Could you reproduce, from the records below, everything from the line with "ATOM 44 C C" down to the line with "ATOM 101 C CA", keeping both of those lines and changing nothing?

#### RAW DATA:
-------------------------

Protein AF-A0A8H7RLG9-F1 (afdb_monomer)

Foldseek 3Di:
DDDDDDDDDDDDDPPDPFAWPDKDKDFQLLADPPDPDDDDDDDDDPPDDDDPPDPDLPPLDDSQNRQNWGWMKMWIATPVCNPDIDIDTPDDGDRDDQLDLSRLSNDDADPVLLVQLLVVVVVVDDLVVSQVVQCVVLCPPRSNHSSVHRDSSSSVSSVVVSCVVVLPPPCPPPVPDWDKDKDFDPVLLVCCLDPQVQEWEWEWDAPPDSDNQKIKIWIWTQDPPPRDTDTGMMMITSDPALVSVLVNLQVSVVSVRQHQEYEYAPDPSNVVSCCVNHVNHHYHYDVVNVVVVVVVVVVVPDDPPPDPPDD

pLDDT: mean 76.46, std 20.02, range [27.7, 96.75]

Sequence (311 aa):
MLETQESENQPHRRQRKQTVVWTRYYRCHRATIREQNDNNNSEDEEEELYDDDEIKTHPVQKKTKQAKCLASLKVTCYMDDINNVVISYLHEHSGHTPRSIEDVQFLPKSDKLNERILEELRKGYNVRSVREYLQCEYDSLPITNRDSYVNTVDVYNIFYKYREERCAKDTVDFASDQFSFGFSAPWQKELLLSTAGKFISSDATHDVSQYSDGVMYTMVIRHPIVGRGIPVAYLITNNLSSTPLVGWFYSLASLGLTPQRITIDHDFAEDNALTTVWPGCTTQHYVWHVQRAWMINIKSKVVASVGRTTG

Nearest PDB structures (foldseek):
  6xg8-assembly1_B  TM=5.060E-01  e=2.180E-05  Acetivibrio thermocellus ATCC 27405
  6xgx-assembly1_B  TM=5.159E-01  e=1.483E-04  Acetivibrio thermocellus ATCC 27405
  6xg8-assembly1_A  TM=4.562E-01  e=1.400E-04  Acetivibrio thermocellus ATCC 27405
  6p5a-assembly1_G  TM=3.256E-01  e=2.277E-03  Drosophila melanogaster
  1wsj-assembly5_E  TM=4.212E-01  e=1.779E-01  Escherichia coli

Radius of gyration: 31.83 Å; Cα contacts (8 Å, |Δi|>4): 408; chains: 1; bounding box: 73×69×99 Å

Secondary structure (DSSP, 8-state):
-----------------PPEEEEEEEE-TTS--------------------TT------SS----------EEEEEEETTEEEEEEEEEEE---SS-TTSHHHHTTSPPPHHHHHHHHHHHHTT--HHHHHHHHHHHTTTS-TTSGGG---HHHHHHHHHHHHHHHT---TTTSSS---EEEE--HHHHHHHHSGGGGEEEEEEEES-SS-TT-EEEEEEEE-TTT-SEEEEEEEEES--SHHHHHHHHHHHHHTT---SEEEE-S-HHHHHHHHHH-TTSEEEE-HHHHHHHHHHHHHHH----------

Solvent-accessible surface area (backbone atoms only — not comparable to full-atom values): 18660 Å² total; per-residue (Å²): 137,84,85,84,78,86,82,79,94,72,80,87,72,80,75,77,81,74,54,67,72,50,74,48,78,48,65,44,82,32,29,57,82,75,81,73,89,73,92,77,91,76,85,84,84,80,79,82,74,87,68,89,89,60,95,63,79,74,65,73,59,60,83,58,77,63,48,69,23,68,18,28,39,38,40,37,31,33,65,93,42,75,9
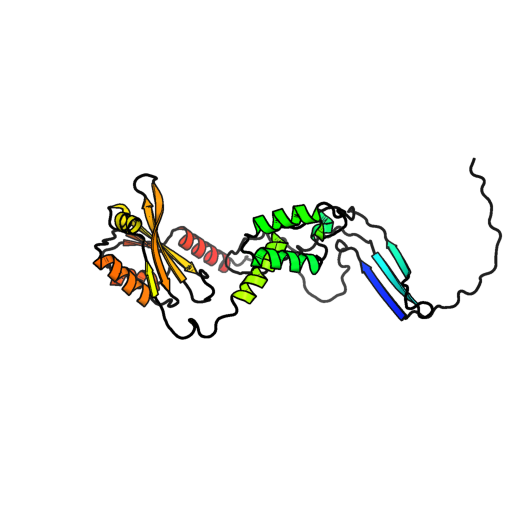2,50,69,50,77,43,79,78,40,68,74,46,86,60,67,91,56,36,70,85,56,24,63,61,46,81,66,55,69,68,58,53,50,53,51,50,54,43,47,73,73,70,49,52,64,65,58,46,30,55,51,49,30,62,73,26,55,85,45,57,64,74,41,35,64,34,56,54,49,67,61,63,43,48,54,50,50,51,53,52,47,52,65,71,48,52,70,63,77,71,82,60,73,84,59,86,48,69,52,71,53,60,54,74,70,28,44,55,48,43,63,36,84,41,28,30,46,32,35,44,45,78,41,69,66,76,50,87,42,92,59,24,34,34,39,39,35,28,28,49,37,86,84,84,65,43,80,40,78,33,36,38,34,41,28,54,55,87,57,31,62,54,52,34,55,51,49,45,52,45,39,74,76,63,45,69,50,50,30,40,32,30,62,99,45,70,34,58,53,53,20,43,51,70,69,41,68,84,37,44,80,40,68,43,64,66,61,54,50,52,55,48,53,54,55,50,61,78,66,64,70,84,79,79,75,78,78,80,125

Mean predicted aligned error: 18.96 Å

Structure (mmCIF, N/CA/C/O backbone):
data_AF-A0A8H7RLG9-F1
#
_entry.id   AF-A0A8H7RLG9-F1
#
loop_
_atom_site.group_PDB
_atom_site.id
_atom_site.type_symbol
_atom_site.label_atom_id
_atom_site.label_alt_id
_atom_site.label_comp_id
_atom_site.label_asym_id
_atom_site.label_entity_id
_atom_site.label_seq_id
_atom_site.pdbx_PDB_ins_code
_atom_site.Cartn_x
_atom_site.Cartn_y
_atom_site.Cartn_z
_atom_site.occupancy
_atom_site.B_iso_or_equiv
_atom_site.auth_seq_id
_atom_site.auth_comp_id
_atom_site.auth_asym_id
_atom_site.auth_atom_id
_atom_site.pdbx_PDB_model_num
ATOM 1 N N . MET A 1 1 ? 14.329 -24.732 -69.137 1.00 33.41 1 MET A N 1
ATOM 2 C CA . MET A 1 1 ? 15.637 -25.225 -69.608 1.00 33.41 1 MET A CA 1
ATOM 3 C C . MET A 1 1 ? 16.683 -24.345 -68.962 1.00 33.41 1 MET A C 1
ATOM 5 O O . MET A 1 1 ? 16.764 -23.178 -69.311 1.00 33.41 1 MET A O 1
ATOM 9 N N . LEU A 1 2 ? 17.341 -24.855 -67.925 1.00 31.31 2 LEU A N 1
ATOM 10 C CA . LEU A 1 2 ? 18.454 -24.187 -67.258 1.00 31.31 2 LEU A CA 1
ATOM 11 C C . LEU A 1 2 ? 19.719 -24.813 -67.836 1.00 31.31 2 LEU A C 1
ATOM 13 O O . LEU A 1 2 ? 19.971 -25.994 -67.612 1.00 31.31 2 LEU A O 1
ATOM 17 N N . GLU A 1 3 ? 20.436 -24.044 -68.649 1.00 27.70 3 GLU A N 1
ATOM 18 C CA . GLU A 1 3 ? 21.737 -24.428 -69.180 1.00 27.70 3 GLU A CA 1
ATOM 19 C C . GLU A 1 3 ? 22.777 -24.346 -68.062 1.00 27.70 3 GLU A C 1
ATOM 21 O O . GLU A 1 3 ? 23.038 -23.293 -67.481 1.00 27.70 3 GLU A O 1
ATOM 26 N N . THR A 1 4 ? 23.344 -25.503 -67.748 1.00 34.31 4 THR A N 1
ATOM 27 C CA . THR A 1 4 ? 24.574 -25.683 -66.984 1.00 34.31 4 THR A CA 1
ATOM 28 C C . THR A 1 4 ? 25.754 -25.162 -67.797 1.00 34.31 4 THR A C 1
ATOM 30 O O . THR A 1 4 ? 26.029 -25.694 -68.871 1.00 34.31 4 THR A O 1
ATOM 33 N N . GLN A 1 5 ? 26.476 -24.168 -67.278 1.00 29.81 5 GLN A N 1
ATOM 34 C CA . GLN A 1 5 ? 27.828 -23.855 -67.737 1.00 29.81 5 GLN A CA 1
ATOM 35 C C . GLN A 1 5 ? 28.839 -24.332 -66.694 1.00 29.81 5 GLN A C 1
ATOM 37 O O . GLN A 1 5 ? 28.851 -23.881 -65.548 1.00 29.81 5 GLN A O 1
ATOM 42 N N . GLU A 1 6 ? 29.644 -25.299 -67.124 1.00 33.03 6 GLU A N 1
ATOM 43 C CA . GLU A 1 6 ? 30.827 -25.823 -66.455 1.00 33.03 6 GLU A CA 1
ATOM 44 C C . GLU A 1 6 ? 31.849 -24.694 -66.262 1.00 33.03 6 GLU A C 1
ATOM 46 O O . GLU A 1 6 ? 32.234 -24.024 -67.219 1.00 33.03 6 GLU A O 1
ATOM 51 N N . SER A 1 7 ? 32.295 -24.466 -65.023 1.00 32.00 7 SER A N 1
ATOM 52 C CA . SER A 1 7 ? 33.404 -23.551 -64.750 1.00 32.00 7 SER A CA 1
ATOM 53 C C . SER A 1 7 ? 34.717 -24.328 -64.698 1.00 32.00 7 SER A C 1
ATOM 55 O O . SER A 1 7 ? 34.968 -25.092 -63.762 1.00 32.00 7 SER A O 1
ATOM 57 N N . GLU A 1 8 ? 35.543 -24.100 -65.713 1.00 30.66 8 GLU A N 1
ATOM 58 C CA . GLU A 1 8 ? 36.918 -24.566 -65.841 1.00 30.66 8 GLU A CA 1
ATOM 59 C C . GLU A 1 8 ? 37.817 -24.113 -64.674 1.00 30.66 8 GLU A C 1
ATOM 61 O O . GLU A 1 8 ? 37.698 -23.015 -64.127 1.00 30.66 8 GLU A O 1
ATOM 66 N N . ASN A 1 9 ? 38.759 -24.994 -64.328 1.00 38.34 9 ASN A N 1
ATOM 67 C CA . ASN A 1 9 ? 39.843 -24.810 -63.363 1.00 38.34 9 ASN A CA 1
ATOM 68 C C . ASN A 1 9 ? 40.581 -23.464 -63.516 1.00 38.34 9 ASN A C 1
ATOM 70 O O . ASN A 1 9 ? 41.278 -23.240 -64.505 1.00 38.34 9 ASN A O 1
ATOM 74 N N . GLN A 1 10 ? 40.557 -22.634 -62.467 1.00 32.44 10 GLN A N 1
ATOM 75 C CA . GLN A 1 10 ? 41.497 -21.520 -62.275 1.00 32.44 10 GLN A CA 1
ATOM 76 C C . GLN A 1 10 ? 42.357 -21.728 -61.015 1.00 32.44 10 GLN A C 1
ATOM 78 O O . GLN A 1 10 ? 41.879 -22.270 -60.016 1.00 32.44 10 GLN A O 1
ATOM 83 N N . PRO A 1 11 ? 43.641 -21.320 -61.038 1.00 33.50 11 PRO A N 1
ATOM 84 C CA . PRO A 1 11 ? 44.622 -21.708 -60.033 1.00 33.50 11 PRO A CA 1
ATOM 85 C C . PRO A 1 11 ? 44.360 -21.022 -58.690 1.00 33.50 11 PRO A C 1
ATOM 87 O O . PRO A 1 11 ? 43.974 -19.854 -58.634 1.00 33.50 11 PRO A O 1
ATOM 90 N N . HIS A 1 12 ? 44.636 -21.743 -57.599 1.00 38.50 12 HIS A N 1
ATOM 91 C CA . HIS A 1 12 ? 44.573 -21.257 -56.221 1.00 38.50 12 HIS A CA 1
ATOM 92 C C . HIS A 1 12 ? 45.371 -19.956 -56.032 1.00 38.50 12 HIS A C 1
ATOM 94 O O . HIS A 1 12 ? 46.566 -19.952 -55.724 1.00 38.50 12 HIS A O 1
ATOM 100 N N . ARG A 1 13 ? 44.681 -18.822 -56.166 1.00 37.75 13 ARG A N 1
ATOM 101 C CA . ARG A 1 13 ? 45.163 -17.510 -55.746 1.00 37.75 13 ARG A CA 1
ATOM 102 C C . ARG A 1 13 ? 45.296 -17.567 -54.224 1.00 37.75 13 ARG A C 1
ATOM 104 O O . ARG A 1 13 ? 44.290 -17.632 -53.522 1.00 37.75 13 ARG A O 1
ATOM 111 N N . ARG A 1 14 ? 46.532 -17.601 -53.708 1.00 42.75 14 ARG A N 1
ATOM 112 C CA . ARG A 1 14 ? 46.821 -17.495 -52.266 1.00 42.75 14 ARG A CA 1
ATOM 113 C C . ARG A 1 14 ? 46.059 -16.286 -51.714 1.00 42.75 14 ARG A C 1
ATOM 115 O O . ARG A 1 14 ? 46.437 -15.151 -51.997 1.00 42.75 14 ARG A O 1
ATOM 122 N N . GLN A 1 15 ? 44.984 -16.526 -50.962 1.00 48.16 15 GLN A N 1
ATOM 123 C CA . GLN A 1 15 ? 44.291 -15.475 -50.224 1.00 48.16 15 GLN A CA 1
ATOM 124 C C . GLN A 1 15 ? 45.324 -14.808 -49.312 1.00 48.16 15 GLN A C 1
ATOM 126 O O . GLN A 1 15 ? 45.970 -15.479 -48.501 1.00 48.16 15 GLN A O 1
ATOM 131 N N . ARG A 1 16 ? 45.533 -13.496 -49.482 1.00 52.50 16 ARG A N 1
ATOM 132 C CA . ARG A 1 16 ? 46.282 -12.694 -48.509 1.00 52.50 16 ARG A CA 1
ATOM 133 C C . ARG A 1 16 ? 45.641 -12.961 -47.148 1.00 52.50 16 ARG A C 1
ATOM 135 O O . ARG A 1 16 ? 44.439 -12.758 -47.000 1.00 52.50 16 ARG A O 1
ATOM 142 N N . LYS A 1 17 ? 46.420 -13.454 -46.182 1.00 57.03 17 LYS A N 1
ATOM 143 C CA . LYS A 1 17 ? 45.969 -13.567 -44.792 1.00 57.03 17 LYS A CA 1
ATOM 144 C C . LYS A 1 17 ? 45.695 -12.146 -44.302 1.00 57.03 17 LYS A C 1
ATOM 146 O O . LYS A 1 17 ? 46.638 -11.429 -43.990 1.00 57.03 17 LYS A O 1
ATOM 151 N N . GLN A 1 18 ? 44.433 -11.732 -44.325 1.00 70.50 18 GLN A N 1
ATOM 152 C CA . GLN A 1 18 ? 44.019 -10.448 -43.775 1.00 70.50 18 GLN A CA 1
ATOM 153 C C . GLN A 1 18 ? 44.262 -10.474 -42.268 1.00 70.50 18 GLN A C 1
ATOM 155 O O . GLN A 1 18 ? 43.882 -11.432 -41.586 1.00 70.50 18 GLN A O 1
ATOM 160 N N . THR A 1 19 ? 44.922 -9.444 -41.750 1.00 81.88 19 THR A N 1
ATOM 161 C CA . THR A 1 19 ? 45.192 -9.337 -40.317 1.00 81.88 19 THR A CA 1
ATOM 162 C C . THR A 1 19 ? 43.888 -9.001 -39.603 1.00 81.88 19 THR A C 1
ATOM 164 O O . THR A 1 19 ? 43.270 -7.975 -39.874 1.00 81.88 19 THR A O 1
ATOM 167 N N . VAL A 1 20 ? 43.439 -9.877 -38.708 1.00 85.56 20 VAL A N 1
ATOM 168 C CA . VAL A 1 20 ? 42.214 -9.682 -37.919 1.00 85.56 20 VAL A CA 1
ATOM 169 C C . VAL A 1 20 ? 42.529 -8.795 -36.716 1.00 85.56 20 VAL A C 1
ATOM 171 O O . VAL A 1 20 ? 43.452 -9.102 -35.967 1.00 85.56 20 VAL A O 1
ATOM 174 N N . VAL A 1 21 ? 41.753 -7.726 -36.513 1.00 87.19 21 VAL A N 1
ATOM 175 C CA . VAL A 1 21 ? 41.841 -6.880 -35.307 1.00 87.19 21 VAL A CA 1
ATOM 176 C C . VAL A 1 21 ? 41.187 -7.602 -34.136 1.00 87.19 21 VAL A C 1
ATOM 178 O O . VAL A 1 21 ? 41.783 -7.791 -33.081 1.00 87.19 21 VAL A O 1
ATOM 181 N N . TRP A 1 22 ? 39.939 -8.021 -34.339 1.00 86.19 22 TRP A N 1
ATOM 182 C CA . TRP A 1 22 ? 39.145 -8.737 -33.355 1.00 86.19 22 TRP A CA 1
ATOM 183 C C . TRP A 1 22 ? 38.048 -9.550 -34.041 1.00 86.19 22 TRP A C 1
ATOM 185 O O . TRP A 1 22 ? 37.663 -9.317 -35.189 1.00 86.19 22 TRP A O 1
ATOM 195 N N . THR A 1 23 ? 37.535 -10.543 -33.323 1.00 86.44 23 THR A N 1
ATOM 196 C CA . THR A 1 23 ? 36.366 -11.325 -33.726 1.00 86.44 23 THR A CA 1
ATOM 197 C C . THR A 1 23 ? 35.466 -11.525 -32.518 1.00 86.44 23 THR A C 1
ATOM 199 O O . THR A 1 23 ? 35.950 -11.845 -31.435 1.00 86.44 23 THR A O 1
ATOM 202 N N . ARG A 1 24 ? 34.156 -11.354 -32.706 1.00 85.50 24 ARG A N 1
ATOM 203 C CA . ARG A 1 24 ? 33.133 -11.632 -31.694 1.00 85.50 24 ARG A CA 1
ATOM 204 C C . ARG A 1 24 ? 32.118 -12.631 -32.226 1.00 85.50 24 ARG A C 1
ATOM 206 O O . ARG A 1 24 ? 31.741 -12.585 -33.396 1.00 85.50 24 ARG A O 1
ATOM 213 N N . TYR A 1 25 ? 31.671 -13.518 -31.347 1.00 85.25 25 TYR A N 1
ATOM 214 C CA . TYR A 1 25 ? 30.620 -14.486 -31.630 1.00 85.25 25 TYR A CA 1
ATOM 215 C C . TYR A 1 25 ? 29.374 -14.102 -30.848 1.00 85.25 25 TYR A C 1
ATOM 217 O O . TYR A 1 25 ? 29.449 -13.859 -29.646 1.00 85.25 25 TYR A O 1
ATOM 225 N N . TYR A 1 26 ? 28.234 -14.092 -31.525 1.00 81.00 26 TYR A N 1
ATOM 226 C CA . TYR A 1 26 ? 26.935 -13.868 -30.913 1.00 81.00 26 TYR A CA 1
ATOM 227 C C . TYR A 1 26 ? 26.076 -15.099 -31.167 1.00 81.00 26 TYR A C 1
ATOM 229 O O . TYR A 1 26 ? 26.047 -15.629 -32.279 1.00 81.00 26 TYR A O 1
ATOM 237 N N . ARG A 1 27 ? 25.399 -15.577 -30.125 1.00 83.19 27 ARG A N 1
ATOM 238 C CA . ARG A 1 27 ? 24.449 -16.690 -30.200 1.00 83.19 27 ARG A CA 1
ATOM 239 C C . ARG A 1 27 ? 23.040 -16.149 -30.004 1.00 83.19 27 ARG A C 1
ATOM 241 O O . ARG A 1 27 ? 22.855 -15.128 -29.346 1.00 83.19 27 ARG A O 1
ATOM 248 N N . CYS A 1 28 ? 22.055 -16.837 -30.568 1.00 80.56 28 CYS A N 1
ATOM 249 C CA . CYS A 1 28 ? 20.655 -16.546 -30.287 1.00 80.56 28 CYS A CA 1
ATOM 250 C C . CYS A 1 28 ? 20.379 -16.598 -28.775 1.00 80.56 28 CYS A C 1
ATOM 252 O O . CYS A 1 28 ? 20.872 -17.490 -28.087 1.00 80.56 28 CYS A O 1
ATOM 254 N N . HIS A 1 29 ? 19.543 -15.688 -28.270 1.00 74.31 29 HIS A N 1
ATOM 255 C CA . HIS A 1 29 ? 19.155 -15.659 -26.858 1.00 74.31 29 HIS A CA 1
ATOM 256 C C . HIS A 1 29 ? 18.408 -16.936 -26.415 1.00 74.31 29 HIS A C 1
ATOM 258 O O . HIS A 1 29 ? 18.486 -17.315 -25.255 1.00 74.31 29 HIS A O 1
ATOM 264 N N . ARG A 1 30 ? 17.750 -17.656 -27.343 1.00 75.06 30 ARG A N 1
ATOM 265 C CA . ARG A 1 30 ? 17.123 -18.971 -27.098 1.00 75.06 30 ARG A CA 1
ATOM 266 C C . ARG A 1 30 ? 18.069 -20.167 -27.289 1.00 75.06 30 ARG A C 1
ATOM 268 O O . ARG A 1 30 ? 17.601 -21.312 -27.304 1.00 75.06 30 ARG A O 1
ATOM 275 N N . ALA A 1 31 ? 19.368 -19.942 -27.496 1.00 76.31 31 ALA A N 1
ATOM 276 C CA . ALA A 1 31 ? 20.347 -21.024 -27.549 1.00 76.31 31 ALA A CA 1
ATOM 277 C C . ALA A 1 31 ? 20.483 -21.674 -26.166 1.00 76.31 31 ALA A C 1
ATOM 279 O O . ALA A 1 31 ? 20.574 -20.984 -25.153 1.00 76.31 31 ALA A O 1
ATOM 280 N N . THR A 1 32 ? 20.521 -23.006 -26.109 1.00 65.69 32 THR A N 1
ATOM 281 C CA . THR A 1 32 ? 20.933 -23.701 -24.883 1.00 65.69 32 THR A CA 1
ATOM 282 C C . THR A 1 32 ? 22.382 -23.345 -24.591 1.00 65.69 32 THR A C 1
ATOM 284 O O . THR A 1 32 ? 23.233 -23.434 -25.485 1.00 65.69 32 THR A O 1
ATOM 287 N N . ILE A 1 33 ? 22.673 -22.952 -23.351 1.00 55.72 33 ILE A N 1
ATOM 288 C CA . ILE A 1 33 ? 24.050 -22.824 -22.883 1.00 55.72 33 ILE A CA 1
ATOM 289 C C . ILE A 1 33 ? 24.659 -24.226 -22.987 1.00 55.72 33 ILE A C 1
ATOM 291 O O . ILE A 1 33 ? 24.348 -25.101 -22.189 1.00 55.72 33 ILE A O 1
ATOM 295 N N . ARG A 1 34 ? 25.473 -24.482 -24.019 1.00 39.72 34 ARG A N 1
ATOM 296 C CA . ARG A 1 34 ? 26.425 -25.592 -23.957 1.00 39.72 34 ARG A CA 1
ATOM 297 C C . ARG A 1 34 ? 27.385 -25.229 -22.837 1.00 39.72 34 ARG A C 1
ATOM 299 O O . ARG A 1 34 ? 28.116 -24.250 -22.986 1.00 39.72 34 ARG A O 1
ATOM 306 N N . GLU A 1 35 ? 27.285 -25.981 -21.749 1.00 37.06 35 GLU A N 1
ATOM 307 C CA . GLU A 1 35 ? 28.168 -25.987 -20.590 1.00 37.06 35 GLU A CA 1
ATOM 308 C C . GLU A 1 35 ? 29.601 -25.627 -20.995 1.00 37.06 35 GLU A C 1
ATOM 310 O O . GLU A 1 35 ? 30.276 -26.353 -21.726 1.00 37.06 35 GLU A O 1
ATOM 315 N N . GLN A 1 36 ? 30.061 -24.468 -20.537 1.00 32.81 36 GLN A N 1
ATOM 316 C CA . GLN A 1 36 ? 31.442 -24.358 -20.108 1.00 32.81 36 GLN A CA 1
ATOM 317 C C . GLN A 1 36 ? 31.371 -24.453 -18.592 1.00 32.81 36 GLN A C 1
ATOM 319 O O . GLN A 1 36 ? 30.741 -23.609 -17.960 1.00 32.81 36 GLN A O 1
ATOM 324 N N . ASN A 1 37 ? 31.911 -25.560 -18.081 1.00 33.09 37 ASN A N 1
ATOM 325 C CA . ASN A 1 37 ? 32.079 -25.889 -16.673 1.00 33.09 37 ASN A CA 1
ATOM 326 C C . ASN A 1 37 ? 32.333 -24.643 -15.819 1.00 33.09 37 ASN A C 1
ATOM 328 O O . ASN A 1 37 ? 33.322 -23.953 -16.039 1.00 33.09 37 ASN A O 1
ATOM 332 N N . ASP A 1 38 ? 31.457 -24.404 -14.849 1.00 30.23 38 ASP A N 1
ATOM 333 C CA . ASP A 1 38 ? 31.837 -24.538 -13.446 1.00 30.23 38 ASP A CA 1
ATOM 334 C C . ASP A 1 38 ? 30.580 -24.779 -12.594 1.00 30.23 38 ASP A C 1
ATOM 336 O O . ASP A 1 38 ? 29.565 -24.099 -12.723 1.00 30.23 38 ASP A O 1
ATOM 340 N N . ASN A 1 39 ? 30.672 -25.841 -11.793 1.00 34.50 39 ASN A N 1
ATOM 341 C CA . ASN A 1 39 ? 29.748 -26.368 -10.790 1.00 34.50 39 ASN A CA 1
ATOM 342 C C . ASN A 1 39 ? 28.589 -25.453 -10.352 1.00 34.50 39 ASN A C 1
ATOM 344 O O . ASN A 1 39 ? 28.800 -24.465 -9.652 1.00 34.50 39 ASN A O 1
ATOM 348 N N . ASN A 1 40 ? 27.353 -25.886 -10.608 1.00 30.81 40 ASN A N 1
ATOM 349 C CA . ASN A 1 40 ? 26.469 -26.388 -9.549 1.00 30.81 40 ASN A CA 1
ATOM 350 C C . ASN A 1 40 ? 25.147 -26.895 -10.139 1.00 30.81 40 ASN A C 1
ATOM 352 O O . ASN A 1 40 ? 24.507 -26.233 -10.953 1.00 30.81 40 ASN A O 1
ATOM 356 N N . ASN A 1 41 ? 24.764 -28.086 -9.685 1.00 32.19 41 ASN A N 1
ATOM 357 C CA . ASN A 1 41 ? 23.453 -28.686 -9.875 1.00 32.19 41 ASN A CA 1
ATOM 358 C C . ASN A 1 41 ? 22.343 -27.735 -9.413 1.00 32.19 41 ASN A C 1
ATOM 360 O O . ASN A 1 41 ? 22.394 -27.263 -8.280 1.00 32.19 41 ASN A O 1
ATOM 364 N N . SER A 1 42 ? 21.295 -27.597 -10.218 1.00 31.62 42 SER A N 1
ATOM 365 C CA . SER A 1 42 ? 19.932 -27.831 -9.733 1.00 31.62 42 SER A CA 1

-------------------------

#### EXERCISE RESPONSE:
ATOM 44 C C . GLU A 1 6 ? 31.849 -24.694 -66.262 1.00 33.03 6 GLU A C 1
ATOM 46 O O . GLU A 1 6 ? 32.234 -24.024 -67.219 1.00 33.03 6 GLU A O 1
ATOM 51 N N . SER A 1 7 ? 32.295 -24.466 -65.023 1.00 32.00 7 SER A N 1
ATOM 52 C CA . SER A 1 7 ? 33.404 -23.551 -64.750 1.00 32.00 7 SER A CA 1
ATOM 53 C C . SER A 1 7 ? 34.717 -24.328 -64.698 1.00 32.00 7 SER A C 1
ATOM 55 O O . SER A 1 7 ? 34.968 -25.092 -63.762 1.00 32.00 7 SER A O 1
ATOM 57 N N . GLU A 1 8 ? 35.543 -24.100 -65.713 1.00 30.66 8 GLU A N 1
ATOM 58 C CA . GLU A 1 8 ? 36.918 -24.566 -65.841 1.00 30.66 8 GLU A CA 1
ATOM 59 C C . GLU A 1 8 ? 37.817 -24.113 -64.674 1.00 30.66 8 GLU A C 1
ATOM 61 O O . GLU A 1 8 ? 37.698 -23.015 -64.127 1.00 30.66 8 GLU A O 1
ATOM 66 N N . ASN A 1 9 ? 38.759 -24.994 -64.328 1.00 38.34 9 ASN A N 1
ATOM 67 C CA . ASN A 1 9 ? 39.843 -24.810 -63.363 1.00 38.34 9 ASN A CA 1
ATOM 68 C C . ASN A 1 9 ? 40.581 -23.464 -63.516 1.00 38.34 9 ASN A C 1
ATOM 70 O O . ASN A 1 9 ? 41.278 -23.240 -64.505 1.00 38.34 9 ASN A O 1
ATOM 74 N N . GLN A 1 10 ? 40.557 -22.634 -62.467 1.00 32.44 10 GLN A N 1
ATOM 75 C CA . GLN A 1 10 ? 41.497 -21.520 -62.275 1.00 32.44 10 GLN A CA 1
ATOM 76 C C . GLN A 1 10 ? 42.357 -21.728 -61.015 1.00 32.44 10 GLN A C 1
ATOM 78 O O . GLN A 1 10 ? 41.879 -22.270 -60.016 1.00 32.44 10 GLN A O 1
ATOM 83 N N . PRO A 1 11 ? 43.641 -21.320 -61.038 1.00 33.50 11 PRO A N 1
ATOM 84 C CA . PRO A 1 11 ? 44.622 -21.708 -60.033 1.00 33.50 11 PRO A CA 1
ATOM 85 C C . PRO A 1 11 ? 44.360 -21.022 -58.690 1.00 33.50 11 PRO A C 1
ATOM 87 O O . PRO A 1 11 ? 43.974 -19.854 -58.634 1.00 33.50 11 PRO A O 1
ATOM 90 N N . HIS A 1 12 ? 44.636 -21.743 -57.599 1.00 38.50 12 HIS A N 1
ATOM 91 C CA . HIS A 1 12 ? 44.573 -21.257 -56.221 1.00 38.50 12 HIS A CA 1
ATOM 92 C C . HIS A 1 12 ? 45.371 -19.956 -56.032 1.00 38.50 12 HIS A C 1
ATOM 94 O O . HIS A 1 12 ? 46.566 -19.952 -55.724 1.00 38.50 12 HIS A O 1
ATOM 100 N N . ARG A 1 13 ? 44.681 -18.822 -56.166 1.00 37.75 13 ARG A N 1
ATOM 101 C CA . ARG A 1 13 ? 45.163 -17.510 -55.746 1.00 37.75 13 ARG A CA 1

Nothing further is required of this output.